Task instructions - Output only the lines below that start at the line containing "ATOM 1 N N ." and end at the line containing "ATOM 27 O O", with both ends kept.

Entries taken from a collection -
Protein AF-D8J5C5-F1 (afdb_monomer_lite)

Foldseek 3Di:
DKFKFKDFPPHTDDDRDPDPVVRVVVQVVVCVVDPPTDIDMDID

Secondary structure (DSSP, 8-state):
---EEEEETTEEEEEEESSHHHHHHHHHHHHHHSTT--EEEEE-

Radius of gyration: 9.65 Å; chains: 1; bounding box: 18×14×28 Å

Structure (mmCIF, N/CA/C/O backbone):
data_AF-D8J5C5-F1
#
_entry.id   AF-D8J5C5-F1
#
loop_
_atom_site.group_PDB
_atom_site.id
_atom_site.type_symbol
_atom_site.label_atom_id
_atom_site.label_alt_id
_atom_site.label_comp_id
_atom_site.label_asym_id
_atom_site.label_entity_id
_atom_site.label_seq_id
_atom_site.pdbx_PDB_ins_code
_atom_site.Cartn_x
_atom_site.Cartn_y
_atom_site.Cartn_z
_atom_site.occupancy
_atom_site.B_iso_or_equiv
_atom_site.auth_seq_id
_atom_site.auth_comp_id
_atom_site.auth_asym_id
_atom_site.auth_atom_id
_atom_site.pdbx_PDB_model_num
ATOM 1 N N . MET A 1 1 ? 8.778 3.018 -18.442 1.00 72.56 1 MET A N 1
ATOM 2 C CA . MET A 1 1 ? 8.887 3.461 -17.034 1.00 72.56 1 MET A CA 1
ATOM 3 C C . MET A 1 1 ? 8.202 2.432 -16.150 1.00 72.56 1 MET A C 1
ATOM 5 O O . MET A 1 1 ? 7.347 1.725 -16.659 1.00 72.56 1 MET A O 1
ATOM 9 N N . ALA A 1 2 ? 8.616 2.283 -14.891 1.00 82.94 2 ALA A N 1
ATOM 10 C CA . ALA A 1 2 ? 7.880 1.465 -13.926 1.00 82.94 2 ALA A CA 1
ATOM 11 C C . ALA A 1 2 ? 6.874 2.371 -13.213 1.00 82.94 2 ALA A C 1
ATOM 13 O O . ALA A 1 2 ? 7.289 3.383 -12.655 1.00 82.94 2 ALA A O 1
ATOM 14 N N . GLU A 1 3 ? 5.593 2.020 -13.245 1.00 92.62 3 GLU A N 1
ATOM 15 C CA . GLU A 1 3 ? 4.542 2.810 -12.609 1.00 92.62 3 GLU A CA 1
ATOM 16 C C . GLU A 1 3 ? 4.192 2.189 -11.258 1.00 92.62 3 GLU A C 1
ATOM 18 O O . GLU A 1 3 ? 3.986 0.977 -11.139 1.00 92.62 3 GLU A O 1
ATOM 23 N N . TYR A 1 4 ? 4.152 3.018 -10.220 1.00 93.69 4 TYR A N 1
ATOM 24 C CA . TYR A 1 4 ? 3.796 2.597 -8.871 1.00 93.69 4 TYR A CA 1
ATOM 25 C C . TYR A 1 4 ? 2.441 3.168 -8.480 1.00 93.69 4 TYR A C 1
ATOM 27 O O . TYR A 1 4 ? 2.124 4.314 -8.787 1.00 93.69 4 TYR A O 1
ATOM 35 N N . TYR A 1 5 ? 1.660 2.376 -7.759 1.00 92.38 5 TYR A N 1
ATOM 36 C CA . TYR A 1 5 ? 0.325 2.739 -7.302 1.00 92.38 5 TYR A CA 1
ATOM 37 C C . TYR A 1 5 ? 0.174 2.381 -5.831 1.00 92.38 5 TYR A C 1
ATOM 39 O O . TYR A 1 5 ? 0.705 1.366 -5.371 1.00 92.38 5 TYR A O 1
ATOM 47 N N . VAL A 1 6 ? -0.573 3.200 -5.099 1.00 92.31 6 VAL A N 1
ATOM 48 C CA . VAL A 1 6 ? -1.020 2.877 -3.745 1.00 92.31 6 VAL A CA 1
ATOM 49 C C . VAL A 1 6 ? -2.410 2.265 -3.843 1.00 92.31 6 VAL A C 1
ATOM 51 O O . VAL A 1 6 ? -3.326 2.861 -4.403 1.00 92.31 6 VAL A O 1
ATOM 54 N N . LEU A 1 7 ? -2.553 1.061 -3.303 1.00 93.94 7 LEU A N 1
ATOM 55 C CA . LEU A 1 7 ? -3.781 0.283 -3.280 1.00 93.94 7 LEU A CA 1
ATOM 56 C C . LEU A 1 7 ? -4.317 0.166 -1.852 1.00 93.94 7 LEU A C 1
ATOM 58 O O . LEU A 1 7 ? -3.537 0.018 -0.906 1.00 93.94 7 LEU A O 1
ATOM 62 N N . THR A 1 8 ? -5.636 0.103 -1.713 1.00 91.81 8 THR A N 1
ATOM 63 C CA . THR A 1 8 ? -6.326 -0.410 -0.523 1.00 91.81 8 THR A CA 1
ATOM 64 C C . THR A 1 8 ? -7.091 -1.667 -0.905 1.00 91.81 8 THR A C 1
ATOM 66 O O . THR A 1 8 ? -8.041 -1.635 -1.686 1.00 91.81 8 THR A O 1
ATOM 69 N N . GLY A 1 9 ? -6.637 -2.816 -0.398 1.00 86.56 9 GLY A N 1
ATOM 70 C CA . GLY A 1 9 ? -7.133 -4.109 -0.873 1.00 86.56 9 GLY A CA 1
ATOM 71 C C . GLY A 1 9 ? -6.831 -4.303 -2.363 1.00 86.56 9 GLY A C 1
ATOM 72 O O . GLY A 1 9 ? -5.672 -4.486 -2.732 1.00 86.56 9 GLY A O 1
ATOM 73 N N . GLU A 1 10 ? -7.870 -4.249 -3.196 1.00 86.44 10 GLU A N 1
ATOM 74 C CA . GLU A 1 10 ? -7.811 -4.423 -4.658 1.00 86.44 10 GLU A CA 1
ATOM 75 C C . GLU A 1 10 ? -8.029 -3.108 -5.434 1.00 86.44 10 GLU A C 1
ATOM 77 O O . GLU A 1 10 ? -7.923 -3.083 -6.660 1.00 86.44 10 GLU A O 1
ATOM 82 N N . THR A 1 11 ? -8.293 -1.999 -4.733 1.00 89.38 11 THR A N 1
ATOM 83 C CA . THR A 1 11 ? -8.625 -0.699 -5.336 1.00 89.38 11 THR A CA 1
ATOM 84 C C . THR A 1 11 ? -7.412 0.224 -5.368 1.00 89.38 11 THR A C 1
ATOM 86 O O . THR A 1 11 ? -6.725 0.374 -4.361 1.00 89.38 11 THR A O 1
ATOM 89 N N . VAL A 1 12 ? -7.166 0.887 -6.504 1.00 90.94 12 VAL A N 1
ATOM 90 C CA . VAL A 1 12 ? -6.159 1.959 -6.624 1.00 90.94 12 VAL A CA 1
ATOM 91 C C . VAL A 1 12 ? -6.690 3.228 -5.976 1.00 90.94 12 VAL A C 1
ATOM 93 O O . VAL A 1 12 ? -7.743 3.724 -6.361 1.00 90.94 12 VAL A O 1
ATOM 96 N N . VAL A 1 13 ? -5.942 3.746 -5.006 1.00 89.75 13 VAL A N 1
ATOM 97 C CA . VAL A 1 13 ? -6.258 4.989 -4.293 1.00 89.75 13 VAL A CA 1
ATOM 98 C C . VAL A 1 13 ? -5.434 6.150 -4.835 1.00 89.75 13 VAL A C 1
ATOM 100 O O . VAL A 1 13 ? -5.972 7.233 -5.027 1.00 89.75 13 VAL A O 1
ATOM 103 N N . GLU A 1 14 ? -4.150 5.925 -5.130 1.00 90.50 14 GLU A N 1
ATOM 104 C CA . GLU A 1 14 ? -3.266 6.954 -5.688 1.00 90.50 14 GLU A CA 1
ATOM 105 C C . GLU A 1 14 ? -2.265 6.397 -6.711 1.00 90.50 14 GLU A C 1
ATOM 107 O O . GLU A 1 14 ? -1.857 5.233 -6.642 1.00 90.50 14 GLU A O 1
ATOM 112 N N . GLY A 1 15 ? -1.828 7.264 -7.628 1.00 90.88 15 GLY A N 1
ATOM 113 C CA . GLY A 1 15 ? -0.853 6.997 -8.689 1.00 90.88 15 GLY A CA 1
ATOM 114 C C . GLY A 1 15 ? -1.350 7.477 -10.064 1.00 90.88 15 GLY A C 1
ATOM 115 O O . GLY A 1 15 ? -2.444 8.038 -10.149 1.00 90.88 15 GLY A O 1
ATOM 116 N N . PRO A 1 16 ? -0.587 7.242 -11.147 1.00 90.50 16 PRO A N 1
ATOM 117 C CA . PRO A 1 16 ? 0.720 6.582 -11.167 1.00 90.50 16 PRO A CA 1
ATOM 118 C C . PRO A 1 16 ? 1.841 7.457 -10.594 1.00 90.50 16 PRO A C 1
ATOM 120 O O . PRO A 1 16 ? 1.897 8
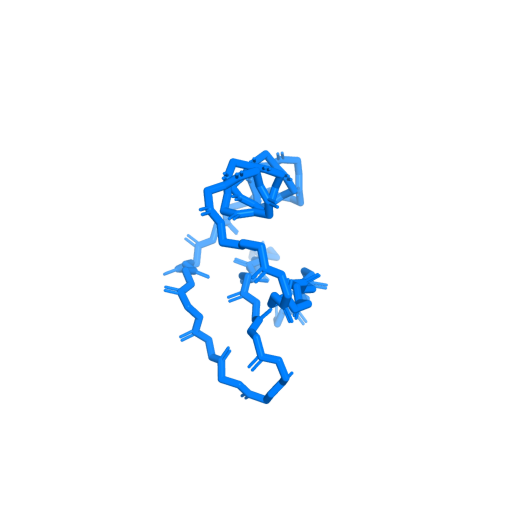.657 -10.840 1.00 90.50 16 PRO A O 1
ATOM 12
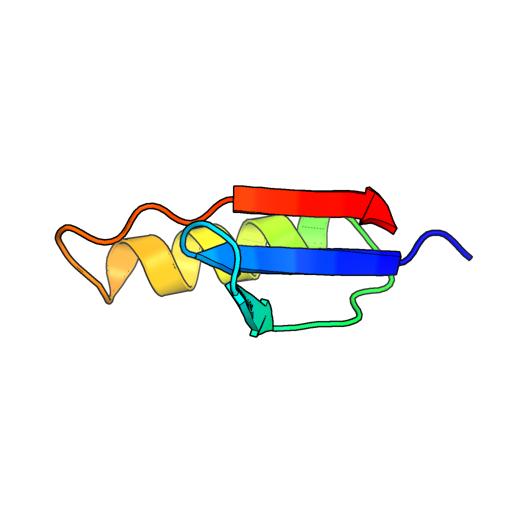3 N N . PHE A 1 17 ? 2.761 6.830 -9.864 1.00 91.88 17 PHE A N 1
ATOM 124 C CA . PHE A 1 17 ? 4.015 7.428 -9.410 1.00 91.88 17 PHE A CA 1
ATOM 125 C C . PHE A 1 17 ? 5.187 6.881 -10.221 1.00 91.88 17 PHE A C 1
ATOM 127 O O . PHE A 1 17 ? 5.237 5.689 -10.531 1.00 91.88 17 PHE A O 1
ATOM 134 N N . GLU A 1 18 ? 6.180 7.725 -10.483 1.00 89.56 18 GLU A N 1
ATOM 135 C CA . GLU A 1 18 ? 7.377 7.344 -11.244 1.00 89.56 18 GLU A CA 1
ATOM 136 C C . GLU A 1 18 ? 8.377 6.520 -10.411 1.00 89.56 18 GLU A C 1
ATOM 138 O O . GLU A 1 18 ? 9.301 5.906 -10.946 1.00 89.56 18 GLU A O 1
ATOM 143 N N . SER A 1 19 ? 8.221 6.504 -9.082 1.00 91.19 19 SER A N 1
ATOM 144 C CA . SER A 1 19 ? 9.149 5.853 -8.155 1.00 91.19 19 SER A CA 1
ATOM 145 C C . SER A 1 19 ? 8.458 5.205 -6.958 1.00 91.19 19 SER A C 1
ATOM 147 O O . SER A 1 19 ? 7.567 5.782 -6.333 1.00 91.19 19 SER A O 1
ATOM 149 N N . HIS A 1 20 ? 8.970 4.038 -6.548 1.00 90.50 20 HIS A N 1
ATOM 150 C CA . HIS A 1 20 ? 8.495 3.310 -5.365 1.00 90.50 20 HIS A CA 1
ATOM 151 C C . HIS A 1 20 ? 8.564 4.163 -4.092 1.00 90.50 20 HIS A C 1
ATOM 153 O O . HIS A 1 20 ? 7.681 4.096 -3.242 1.00 90.50 20 HIS A O 1
ATOM 159 N N . GLY A 1 21 ? 9.616 4.976 -3.948 1.00 93.25 21 GLY A N 1
ATOM 160 C CA . GLY A 1 21 ? 9.797 5.842 -2.782 1.00 93.25 21 GLY A CA 1
ATOM 161 C C . GLY A 1 21 ? 8.726 6.929 -2.657 1.00 93.25 21 GLY A C 1
ATOM 162 O O . GLY A 1 21 ? 8.395 7.328 -1.542 1.00 93.25 21 GLY A O 1
ATOM 163 N N . GLU A 1 22 ? 8.165 7.382 -3.778 1.00 91.62 22 GLU A N 1
ATOM 164 C CA . GLU A 1 22 ? 7.078 8.361 -3.796 1.00 91.62 22 GLU A CA 1
ATOM 165 C C . GLU A 1 22 ? 5.761 7.702 -3.374 1.00 91.62 22 GLU A C 1
ATOM 167 O O . GLU A 1 22 ? 5.139 8.133 -2.402 1.00 91.62 22 GLU A O 1
ATOM 172 N N . ALA A 1 23 ? 5.430 6.558 -3.983 1.00 92.31 23 ALA A N 1
ATOM 173 C CA . ALA A 1 23 ? 4.274 5.750 -3.596 1.00 92.31 23 ALA A CA 1
ATOM 174 C C . ALA A 1 23 ? 4.343 5.302 -2.122 1.00 92.31 23 ALA A C 1
ATOM 176 O O . ALA A 1 23 ? 3.339 5.309 -1.414 1.00 92.31 23 ALA A O 1
ATOM 177 N N . SER A 1 24 ? 5.532 4.958 -1.615 1.00 92.31 24 SER A N 1
ATOM 178 C CA . SER A 1 24 ? 5.722 4.571 -0.213 1.00 92.31 24 SER A CA 1
ATOM 179 C C . SER A 1 24 ? 5.549 5.742 0.756 1.00 92.31 24 SER A C 1
ATOM 181 O O . SER A 1 24 ? 5.047 5.529 1.859 1.00 92.31 24 SER A O 1
ATOM 183 N N . ARG A 1 25 ? 5.950 6.964 0.375 1.00 93.00 25 ARG A N 1
ATOM 184 C CA . ARG A 1 25 ? 5.692 8.167 1.182 1.00 93.00 25 ARG A CA 1
ATOM 185 C C . ARG A 1 25 ? 4.195 8.449 1.271 1.00 93.00 25 ARG A C 1
ATOM 187 O O . ARG A 1 25 ? 3.694 8.638 2.373 1.00 93.00 25 ARG A O 1
ATOM 194 N N . ARG A 1 26 ? 3.479 8.383 0.144 1.00 92.56 26 ARG A N 1
ATOM 195 C CA . ARG A 1 26 ? 2.015 8.551 0.104 1.00 92.56 26 ARG A CA 1
ATOM 196 C C . ARG A 1 26 ? 1.291 7.472 0.904 1.00 92.56 26 ARG A C 1
ATOM 198 O O . ARG A 1 26 ? 0.441 7.785 1.725 1.00 92.56 26 ARG A O 1
ATOM 205 N N . LYS A 1 27 ? 1.720 6.211 0.786 1.00 92.69 27 LYS A N 1
ATOM 206 C CA . LYS A 1 27 ? 1.235 5.112 1.633 1.00 92.69 27 LYS A CA 1
ATOM 207 C C . LYS A 1 27 ? 1.365 5.429 3.132 1.00 92.69 27 LYS A C 1
ATOM 209 O O . LYS A 1 27 ? 0.444 5.135 3.885 1.00 92.69 27 LYS A O 1
ATOM 214 N N . ALA A 1 28 ? 2.507 5.955 3.580 1.00 91.00 28 ALA A N 1
ATOM 215 C CA . ALA A 1 28 ? 2.744 6.248 4.997 1.00 91.00 28 ALA A CA 1
ATOM 216 C C . ALA A 1 28 ? 1.885 7.419 5.510 1.00 91.00 28 ALA A C 1
ATOM 218 O O . ALA A 1 28 ? 1.359 7.349 6.620 1.00 91.00 28 ALA A O 1
ATOM 219 N N . ASP A 1 29 ? 1.713 8.451 4.683 1.00 90.75 29 ASP A N 1
ATOM 220 C CA . ASP A 1 29 ? 0.832 9.597 4.938 1.00 90.75 29 ASP A CA 1
ATOM 221 C C . ASP A 1 
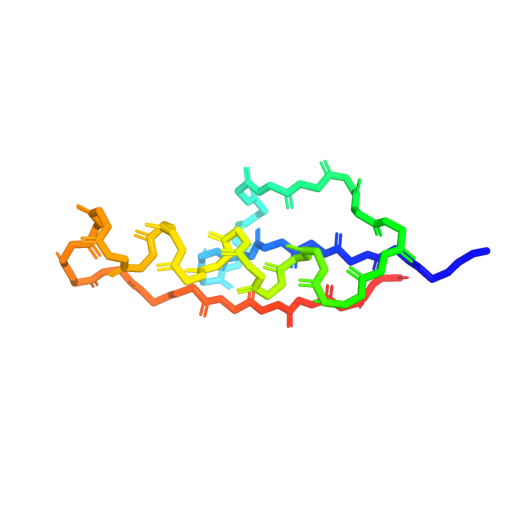29 ? -0.637 9.158 5.084 1.00 90.75 29 ASP A C 1
ATOM 223 O O . ASP A 1 29 ? -1.288 9.429 6.097 1.00 90.75 29 ASP A O 1
ATOM 227 N N . LEU A 1 30 ? -1.117 8.347 4.134 1.00 87.88 30 LEU A N 1
ATOM 228 C CA 
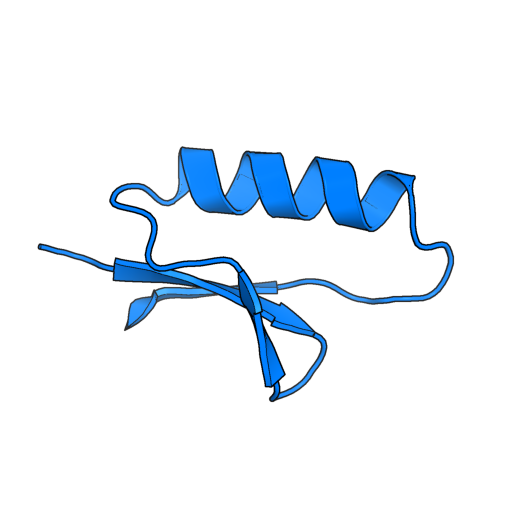. LEU A 1 30 ? -2.450 7.743 4.171 1.00 87.88 30 LEU A CA 1
ATOM 229 C C . LEU A 1 30 ? -2.634 6.830 5.386 1.00 87.88 30 LEU A C 1
ATOM 231 O O . LEU A 1 30 ? -3.618 6.946 6.105 1.00 87.88 30 LEU A O 1
ATOM 235 N N . SER A 1 31 ? -1.660 5.964 5.671 1.00 86.25 31 SER A N 1
ATOM 236 C CA . SER A 1 31 ? -1.718 5.053 6.820 1.00 86.25 31 SER A CA 1
ATOM 237 C C . SER A 1 31 ? -1.700 5.773 8.171 1.00 86.25 31 SER A C 1
ATOM 239 O O . SER A 1 31 ? -2.095 5.174 9.168 1.00 86.25 31 SER A O 1
ATOM 241 N N . THR A 1 32 ? -1.202 7.011 8.221 1.00 87.56 32 THR A N 1
ATOM 242 C CA . THR A 1 32 ? -1.239 7.858 9.422 1.00 87.56 32 THR A CA 1
ATOM 243 C C . THR A 1 32 ? -2.608 8.517 9.587 1.00 87.56 32 THR A C 1
ATOM 245 O
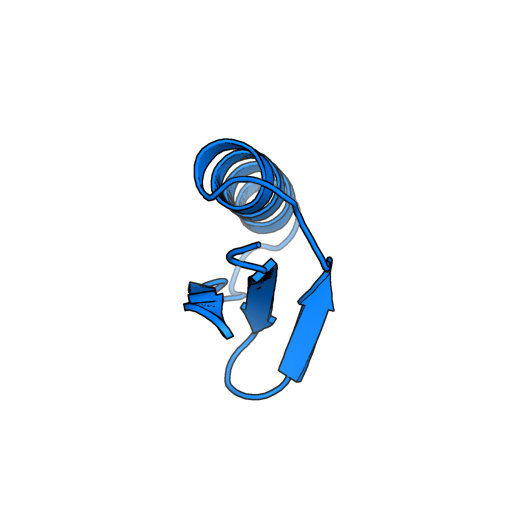 O . THR A 1 32 ? -3.073 8.671 10.713 1.00 87.56 32 THR A O 1
ATOM 248 N N . SER A 1 33 ? -3.257 8.885 8.480 1.00 85.25 33 SER A N 1
ATOM 249 C CA . SER A 1 33 ? -4.567 9.547 8.495 1.00 85.25 33 SER A CA 1
ATOM 250 C C . SER A 1 33 ? -5.733 8.569 8.690 1.00 85.25 33 SER A C 1
ATOM 252 O O . SER A 1 33 ? -6.690 8.889 9.391 1.00 85.25 33 SER A O 1
ATOM 254 N
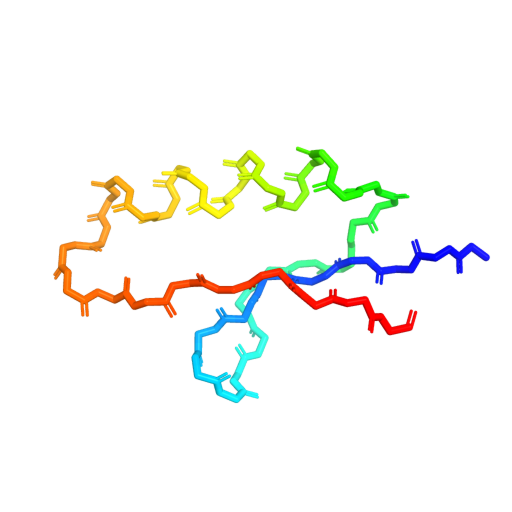 N . ASP A 1 34 ? -5.643 7.367 8.118 1.00 81.88 34 ASP A N 1
ATOM 255 C CA . ASP A 1 34 ? -6.713 6.367 8.111 1.00 81.88 34 ASP A CA 1
ATOM 256 C C . ASP A 1 34 ? -6.396 5.197 9.056 1.00 81.88 34 ASP A C 1
ATOM 258 O O . ASP A 1 34 ? -5.709 4.226 8.717 1.00 81.88 34 ASP A O 1
ATOM 262 N N . VAL A 1 35 ? -6.922 5.275 10.279 1.00 77.75 35 VAL A N 1
ATOM 263 C CA . VAL A 1 35 ? -6.766 4.215 11.281 1.00 77.75 35 VAL A CA 1
ATOM 264 C C . VAL A 1 35 ? -7.660 3.024 10.919 1.00 77.75 35 VAL A C 1
ATOM 266 O O . VAL A 1 35 ? -8.883 3.121 10.944 1.00 77.75 35 VAL A O 1
ATOM 269 N N . GLY A 1 36 ? -7.043 1.877 10.622 1.00 81.69 36 GLY A N 1
ATOM 270 C CA . GLY A 1 36 ? -7.737 0.622 10.296 1.00 81.69 36 GLY A CA 1
ATOM 271 C C . GLY A 1 36 ? -7.732 0.251 8.810 1.00 81.69 36 GLY A C 1
ATOM 272 O O . GLY A 1 36 ? -8.162 -0.848 8.459 1.00 81.69 36 GLY A O 1
ATOM 273 N N . VAL A 1 37 ? -7.192 1.108 7.937 1.00 86.25 37 VAL A N 1
ATOM 274 C CA . VAL A 1 37 ? -7.053 0.821 6.503 1.00 86.25 37 VAL A CA 1
ATOM 275 C C . VAL A 1 37 ? -5.650 0.296 6.196 1.00 86.25 37 VAL A C 1
ATOM 277 O O . VAL A 1 37 ? -4.639 0.867 6.597 1.00 86.25 37 VAL A O 1
ATOM 280 N N . THR A 1 38 ? -5.567 -0.817 5.459 1.00 87.00 38 THR A N 1
ATOM 281 C CA . THR A 1 38 ? -4.280 -1.395 5.040 1.00 87.00 38 THR A CA 1
ATOM 282 C C . THR A 1 38 ? -3.929 -0.967 3.621 1.00 87.00 38 THR A C 1
ATOM 284 O O . THR A 1 38 ? -4.495 -1.473 2.649 1.00 87.00 38 THR A O 1
ATOM 287 N N . TYR A 1 39 ? -2.936 -0.087 3.506 1.00 90.56 39 TYR A N 1
ATOM 288 C CA . TYR A 1 39 ? -2.403 0.368 2.225 1.00 90.56 39 TYR A CA 1
ATOM 289 C C . TYR A 1 39 ? -1.226 -0.497 1.748 1.00 90.56 39 TYR A C 1
ATOM 291 O O . TYR A 1 39 ? -0.356 -0.913 2.526 1.00 90.56 39 TYR A O 1
ATOM 299 N N . ARG A 1 40 ? -1.149 -0.741 0.439 1.00 90.81 40 ARG A N 1
ATOM 300 C CA . ARG A 1 40 ? -0.058 -1.478 -0.219 1.00 90.81 40 ARG A CA 1
ATOM 301 C C . ARG A 1 40 ? 0.455 -0.701 -1.420 1.00 90.81 40 ARG A C 1
ATOM 303 O O . ARG A 1 40 ? -0.302 0.013 -2.058 1.00 90.81 40 ARG A O 1
ATOM 310 N N . VAL A 1 41 ? 1.738 -0.855 -1.726 1.00 92.31 41 VAL A N 1
ATOM 311 C CA . VAL A 1 41 ? 2.310 -0.337 -2.973 1.00 92.31 41 VAL A CA 1
ATOM 312 C C . VAL A 1 41 ? 2.375 -1.492 -3.961 1.00 92.31 41 VAL A C 1
ATOM 314 O O . VAL A 1 41 ? 2.910 -2.549 -3.628 1.00 92.31 41 VAL A O 1
ATOM 317 N N . ALA A 1 42 ? 1.833 -1.293 -5.157 1.00 91.94 42 ALA A N 1
ATOM 318 C CA . ALA A 1 42 ? 1.984 -2.215 -6.272 1.00 91.94 42 ALA A CA 1
ATOM 319 C C . ALA A 1 42 ? 2.693 -1.534 -7.435 1.00 91.94 42 ALA A C 1
ATOM 321 O O . ALA A 1 42 ? 2.571 -0.327 -7.641 1.00 91.94 42 ALA A O 1
ATOM 322 N N . ARG A 1 43 ? 3.425 -2.341 -8.196 1.00 89.38 43 ARG A N 1
ATOM 323 C CA . ARG A 1 43 ? 4.035 -1.945 -9.458 1.00 89.38 43 ARG A CA 1
ATOM 324 C C . ARG A 1 43 ? 3.208 -2.529 -10.599 1.00 89.38 43 ARG A C 1
ATOM 326 O O . ARG A 1 43 ? 2.854 -3.707 -10.525 1.00 89.38 43 ARG A O 1
ATOM 333 N N . ARG A 1 44 ? 2.936 -1.723 -11.622 1.00 81.75 44 ARG A N 1
ATOM 334 C CA . ARG A 1 44 ? 2.291 -2.155 -12.865 1.00 81.75 44 ARG A CA 1
ATOM 335 C C . ARG A 1 44 ? 3.220 -1.967 -14.060 1.00 81.75 44 ARG A C 1
ATOM 337 O O . ARG A 1 44 ? 4.184 -1.169 -13.950 1.00 81.75 44 ARG A O 1
#

pLDDT: mean 89.05, std 4.47, range [72.56, 93.94]

Organism: Halalkalicoccus jeotgali (strain DSM 18796 / CECT 7217 / JCM 14584 / KCTC 4019 / B3) (NCBI:txid795797)

Sequence (44 aa):
MAEYYVLTGETVVEGPFESHGEASRRKADLSTSDVGVTYRVARR

Reply -
ATOM 1 N N . MET A 1 1 ? 8.778 3.018 -18.442 1.00 72.56 1 MET A N 1
ATOM 2 C CA . MET A 1 1 ? 8.887 3.461 -17.034 1.00 72.56 1 MET A CA 1
ATOM 3 C C . MET A 1 1 ? 8.202 2.432 -16.150 1.00 72.56 1 MET A C 1
ATOM 5 O O . MET A 1 1 ? 7.347 1.725 -16.659 1.00 72.56 1 MET A O 1
ATOM 9 N N . ALA A 1 2 ? 8.616 2.283 -14.891 1.00 82.94 2 ALA A N 1
ATOM 10 C CA . ALA A 1 2 ? 7.880 1.465 -13.926 1.00 82.94 2 ALA A CA 1
ATOM 11 C C . ALA A 1 2 ? 6.874 2.371 -13.213 1.00 82.94 2 ALA A C 1
ATOM 13 O O . ALA A 1 2 ? 7.289 3.383 -12.655 1.00 82.94 2 ALA A O 1
ATOM 14 N N . GLU A 1 3 ? 5.593 2.020 -13.245 1.00 92.62 3 GLU A N 1
ATOM 15 C CA . GLU A 1 3 ? 4.542 2.810 -12.609 1.00 92.62 3 GLU A CA 1
ATOM 16 C C . GLU A 1 3 ? 4.192 2.189 -11.258 1.00 92.62 3 GLU A C 1
ATOM 18 O O . GLU A 1 3 ? 3.986 0.977 -11.139 1.00 92.62 3 GLU A O 1
ATOM 23 N N . TYR A 1 4 ? 4.152 3.018 -10.220 1.00 93.69 4 TYR A N 1
ATOM 24 C CA . TYR A 1 4 ? 3.796 2.597 -8.871 1.00 93.69 4 TYR A CA 1
ATOM 25 C C . TYR A 1 4 ? 2.441 3.168 -8.480 1.00 93.69 4 TYR A C 1
ATOM 27 O O . TYR A 1 4 ? 2.124 4.314 -8.787 1.00 93.69 4 TYR A O 1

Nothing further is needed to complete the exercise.